Include/internal/pycore_dict.h

Source:

cpython 3.14 @ ab2d84fe1023/Include/internal/pycore_dict.h

pycore_dict.h exposes the internal layout of Python's dict. Understanding this header is essential for comprehending dict performance, insertion order, and split-key optimization.

Map

LinesSymbolRole
1-50PyDictObjectThe dict struct: ma_used, ma_version_tag, ma_keys, ma_values
51-100PyDictKeysObjectKey array: hash table indices + entries
101-140Split vs combinedma_values == NULL → combined dict; non-NULL → split dict
141-170dk_entriesEntry array: (hash, key, value) triples
171-200_PyDict_MINSIZEInitial key table size (8)

Reading

PyDictObject

// CPython: Include/internal/pycore_dict.h:18 PyDictObject
typedef struct {
PyObject_HEAD
Py_ssize_t ma_used; /* number of items */
uint64_t ma_version_tag; /* incremented on every change */
PyDictKeysObject *ma_keys; /* shared key object */
PyObject **ma_values; /* NULL for combined; non-NULL for split */
} PyDictObject;

ma_version_tag is used by iterators and guards (dict.__len__ changed while iterating).

PyDictKeysObject

// CPython: Include/internal/pycore_dict.h:58 PyDictKeysObject
typedef struct {
Py_ssize_t dk_refcnt; /* shared key sharing reference count */
uint8_t dk_log2_size; /* log2 of the index table size */
uint8_t dk_log2_index_bytes; /* log2 of bytes per index entry */
uint8_t dk_kind; /* DICT_KEYS_GENERAL / UNICODE / SPLIT */
uint32_t dk_version; /* for per-key version (watched dicts) */
Py_ssize_t dk_usable; /* remaining free entries */
Py_ssize_t dk_nentries; /* used entries count */
char dk_indices[]; /* hash table: int8/int16/int32/int64 per slot */
/* followed by dk_entries[] array */
} PyDictKeysObject;

The index table stores entry indices (not entries themselves), enabling insertion-order preservation with compact storage.

Combined vs split dict

// CPython: Include/internal/pycore_dict.h:120 combined/split
/*
* Combined dict (ma_values == NULL):
* All keys and values stored in dk_entries.
* Used for general-purpose dicts.
*
* Split dict (ma_values != NULL):
* Keys are shared across all instances of the same class.
* Values are stored in a separate ma_values array.
* Used for instance __dict__ when the type is not modified.
* Allows many instances to share one PyDictKeysObject.
*/

Object instance __dict__ values start as split dicts. If a key is added that wasn't in the shared key object, the dict is "unsplit" (converted to combined).

Entry layout

// CPython: Include/internal/pycore_dict.h:150 PyDictKeyEntry
typedef struct {
Py_hash_t me_hash; /* cached hash of me_key; -1 if not cached */
PyObject *me_key;
PyObject *me_value; /* NULL in split dict (value in ma_values instead) */
} PyDictKeyEntry;

Index table size

// CPython: Include/internal/pycore_dict.h:175 _PyDict_MINSIZE
#define _PyDict_MINSIZE 8
/* Load factor: resize when ma_used > dk_size * 2/3 */
/* Index width: int8 for size<=128, int16 for <=32k, int32 for <=2G, int64 for larger */

gopy notes

dict in gopy is objects/dict.go.
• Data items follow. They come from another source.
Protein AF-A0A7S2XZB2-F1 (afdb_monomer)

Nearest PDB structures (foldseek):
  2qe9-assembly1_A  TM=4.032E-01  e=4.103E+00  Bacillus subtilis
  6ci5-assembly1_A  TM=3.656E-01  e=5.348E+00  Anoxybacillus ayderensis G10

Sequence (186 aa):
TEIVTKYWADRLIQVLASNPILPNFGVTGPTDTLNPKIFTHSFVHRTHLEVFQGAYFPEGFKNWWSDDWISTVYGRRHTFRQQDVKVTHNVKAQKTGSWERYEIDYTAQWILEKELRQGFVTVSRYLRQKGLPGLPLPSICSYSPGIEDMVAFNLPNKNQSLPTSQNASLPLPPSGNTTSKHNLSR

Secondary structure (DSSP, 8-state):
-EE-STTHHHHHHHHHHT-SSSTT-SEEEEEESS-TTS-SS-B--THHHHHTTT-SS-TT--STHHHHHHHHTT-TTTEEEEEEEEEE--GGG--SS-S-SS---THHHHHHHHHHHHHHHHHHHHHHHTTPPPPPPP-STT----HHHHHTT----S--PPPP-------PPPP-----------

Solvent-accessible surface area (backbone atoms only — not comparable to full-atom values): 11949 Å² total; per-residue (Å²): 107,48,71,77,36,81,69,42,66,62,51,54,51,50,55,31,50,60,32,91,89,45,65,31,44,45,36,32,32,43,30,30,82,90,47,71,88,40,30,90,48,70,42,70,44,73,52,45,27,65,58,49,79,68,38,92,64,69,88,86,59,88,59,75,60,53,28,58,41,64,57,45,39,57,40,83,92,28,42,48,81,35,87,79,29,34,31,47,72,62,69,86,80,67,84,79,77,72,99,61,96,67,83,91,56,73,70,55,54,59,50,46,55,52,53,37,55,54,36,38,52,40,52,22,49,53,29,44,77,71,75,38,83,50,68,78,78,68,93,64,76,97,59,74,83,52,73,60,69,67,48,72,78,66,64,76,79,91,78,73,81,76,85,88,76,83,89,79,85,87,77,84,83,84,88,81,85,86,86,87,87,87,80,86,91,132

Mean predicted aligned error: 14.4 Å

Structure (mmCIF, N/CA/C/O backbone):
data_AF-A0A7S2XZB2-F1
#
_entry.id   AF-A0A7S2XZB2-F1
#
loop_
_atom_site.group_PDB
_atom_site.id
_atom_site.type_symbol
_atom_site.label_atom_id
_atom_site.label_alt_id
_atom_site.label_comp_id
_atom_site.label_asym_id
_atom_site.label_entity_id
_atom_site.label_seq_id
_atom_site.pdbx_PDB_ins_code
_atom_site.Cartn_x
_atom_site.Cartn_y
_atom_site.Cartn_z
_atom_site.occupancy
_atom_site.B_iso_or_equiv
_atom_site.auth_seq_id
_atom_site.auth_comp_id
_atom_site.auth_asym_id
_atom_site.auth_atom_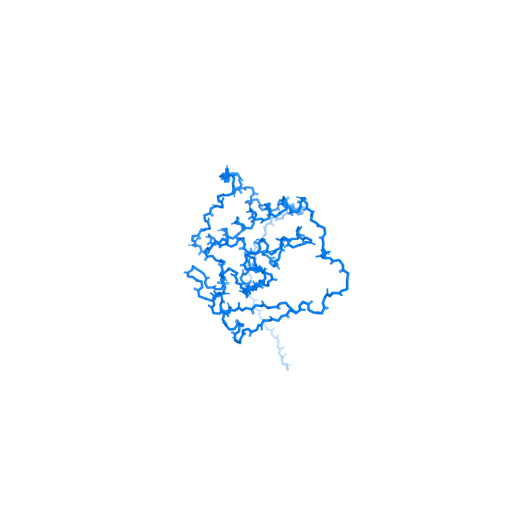id
_atom_site.pdbx_PDB_model_num
ATOM 1 N N . THR A 1 1 ? 6.235 -2.845 -19.953 1.00 83.31 1 THR A N 1
ATOM 2 C CA . THR A 1 1 ? 5.923 -3.622 -18.743 1.00 83.31 1 THR A CA 1
ATOM 3 C C . THR A 1 1 ? 4.567 -4.247 -18.934 1.00 83.31 1 THR A C 1
ATOM 5 O O . THR A 1 1 ? 3.728 -3.596 -19.543 1.00 83.31 1 THR A O 1
ATOM 8 N N . GLU A 1 2 ? 4.373 -5.482 -18.486 1.00 90.56 2 GLU A N 1
ATOM 9 C CA . GLU A 1 2 ? 3.124 -6.230 -18.661 1.00 90.56 2 GLU A CA 1
ATOM 10 C C . GLU A 1 2 ? 2.838 -7.093 -17.425 1.00 90.56 2 GLU A C 1
ATOM 12 O O . GLU A 1 2 ? 3.747 -7.728 -16.890 1.00 90.56 2 GLU A O 1
ATOM 17 N N . ILE A 1 3 ? 1.580 -7.124 -16.971 1.00 91.62 3 ILE A N 1
ATOM 18 C CA . ILE A 1 3 ? 1.120 -8.099 -15.973 1.00 91.62 3 ILE A CA 1
ATOM 19 C C . ILE A 1 3 ? 0.718 -9.366 -16.726 1.00 91.62 3 ILE A C 1
ATOM 21 O O . ILE A 1 3 ? -0.261 -9.367 -17.466 1.00 91.62 3 ILE A O 1
ATOM 25 N N . VAL A 1 4 ? 1.478 -10.443 -16.534 1.00 92.06 4 VAL A N 1
ATOM 26 C CA . VAL A 1 4 ? 1.359 -11.678 -17.333 1.00 92.06 4 VAL A CA 1
ATOM 27 C C . VAL A 1 4 ? 0.347 -12.678 -16.761 1.00 92.06 4 VAL A C 1
ATOM 29 O O . VAL A 1 4 ? -0.022 -13.651 -17.418 1.00 92.06 4 VAL A O 1
ATOM 32 N N . THR A 1 5 ? -0.108 -12.465 -15.525 1.00 92.62 5 THR A N 1
ATOM 33 C CA . THR A 1 5 ? -1.073 -13.344 -14.852 1.00 92.62 5 THR A CA 1
ATOM 34 C C . THR A 1 5 ? -2.502 -13.034 -15.309 1.00 92.62 5 THR A C 1
ATOM 36 O O . THR A 1 5 ? -2.958 -11.900 -15.200 1.00 92.62 5 THR A O 1
ATOM 39 N N . LYS A 1 6 ? -3.256 -14.041 -15.769 1.00 94.88 6 LYS A N 1
ATOM 40 C CA . LYS A 1 6 ? -4.691 -13.890 -16.086 1.00 94.88 6 LYS A CA 1
ATOM 41 C C . LYS A 1 6 ? -5.515 -13.619 -14.823 1.00 94.88 6 LYS A C 1
ATOM 43 O O . LYS A 1 6 ? -5.174 -14.120 -13.758 1.00 94.88 6 LYS A O 1
ATOM 48 N N . TYR A 1 7 ? -6.612 -12.869 -14.958 1.00 95.31 7 TYR A N 1
ATOM 49 C CA . TYR A 1 7 ? -7.508 -12.510 -13.841 1.00 95.31 7 TYR A CA 1
ATOM 50 C C . TYR A 1 7 ? -6.796 -11.794 -12.682 1.00 95.31 7 TYR A C 1
ATOM 52 O O . TYR A 1 7 ? -7.238 -11.836 -11.534 1.00 95.31 7 TYR A O 1
ATOM 60 N N . TRP A 1 8 ? -5.676 -11.126 -12.977 1.00 95.88 8 TRP A N 1
ATOM 61 C CA . TRP A 1 8 ? -4.886 -10.427 -11.971 1.00 95.88 8 TRP A CA 1
ATOM 62 C C . TRP A 1 8 ? -5.719 -9.392 -11.210 1.00 95.88 8 TRP A C 1
ATOM 64 O O . TRP A 1 8 ? -5.598 -9.298 -9.994 1.00 95.88 8 TRP A O 1
ATOM 74 N N . ALA A 1 9 ? -6.593 -8.652 -11.898 1.00 96.12 9 ALA A N 1
ATOM 75 C CA . ALA A 1 9 ? -7.404 -7.608 -11.280 1.00 96.12 9 ALA A CA 1
ATOM 76 C C . ALA A 1 9 ? -8.360 -8.196 -10.235 1.00 96.12 9 ALA A C 1
ATOM 78 O O . ALA A 1 9 ? -8.348 -7.757 -9.086 1.00 96.12 9 ALA A O 1
ATOM 79 N N . ASP A 1 10 ? -9.107 -9.243 -10.600 1.00 97.19 10 ASP A N 1
ATOM 80 C CA . ASP A 1 10 ? -10.023 -9.942 -9.693 1.00 97.19 10 ASP A CA 1
ATOM 81 C C . ASP A 1 10 ? -9.284 -10.460 -8.460 1.00 97.19 10 ASP A C 1
ATOM 83 O O . ASP A 1 10 ? -9.755 -10.312 -7.331 1.00 97.19 10 ASP A O 1
ATOM 87 N N . ARG A 1 11 ? -8.078 -11.004 -8.662 1.00 97.19 11 ARG A N 1
ATOM 88 C CA . ARG A 1 11 ? -7.239 -11.493 -7.570 1.00 97.19 11 ARG A CA 1
ATOM 89 C C . ARG A 1 11 ? -6.846 -10.376 -6.602 1.00 97.19 11 ARG A C 1
ATOM 91 O O . ARG A 1 11 ? -7.005 -10.544 -5.394 1.00 97.19 11 ARG A O 1
ATOM 98 N N . LEU A 1 12 ? -6.359 -9.240 -7.107 1.00 97.25 12 LEU A N 1
ATOM 99 C CA . LEU A 1 12 ? -5.964 -8.101 -6.267 1.00 97.25 12 LEU A CA 1
ATOM 100 C C . LEU A 1 12 ? -7.168 -7.485 -5.531 1.00 97.25 12 LEU A C 1
ATOM 102 O O . LEU A 1 12 ? -7.056 -7.138 -4.354 1.00 97.25 12 LEU A O 1
ATOM 106 N N . ILE A 1 13 ? -8.330 -7.412 -6.188 1.00 98.06 13 ILE A N 1
ATOM 107 C CA . ILE A 1 13 ? -9.589 -6.957 -5.580 1.00 98.06 13 ILE A CA 1
ATOM 108 C C . ILE A 1 13 ? -9.991 -7.879 -4.425 1.00 98.06 13 ILE A C 1
ATOM 110 O O . ILE A 1 13 ? -10.234 -7.402 -3.317 1.00 98.06 13 ILE A O 1
ATOM 114 N N . GLN A 1 14 ? -10.019 -9.195 -4.654 1.00 97.81 14 GLN A N 1
ATOM 115 C CA . GLN A 1 14 ? -10.382 -10.180 -3.630 1.00 97.81 14 GLN A CA 1
ATOM 116 C C . GLN A 1 14 ? -9.453 -10.113 -2.418 1.00 97.81 14 GLN A C 1
ATOM 118 O O . GLN A 1 14 ? -9.915 -10.186 -1.282 1.00 97.81 14 GLN A O 1
ATOM 123 N N . VAL A 1 15 ? -8.151 -9.935 -2.647 1.00 97.06 15 VAL A N 1
ATOM 124 C CA . VAL A 1 15 ? -7.157 -9.805 -1.576 1.00 97.06 15 VAL A CA 1
ATOM 125 C C . VAL A 1 15 ? -7.480 -8.617 -0.675 1.00 97.06 15 VAL A C 1
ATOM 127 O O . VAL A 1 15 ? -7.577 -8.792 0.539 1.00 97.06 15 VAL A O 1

The internal implementation uses a Go map[any]*dictEntry for O(1) lookup plus a []dictEntry slice for insertion order. ma_version_tag maps to objects.Dict.version uint64. Split dict optimization is approximated: instance __dict__ starts with a shared key set and a separate values slice, upgraded to a full map on first novel key insertion.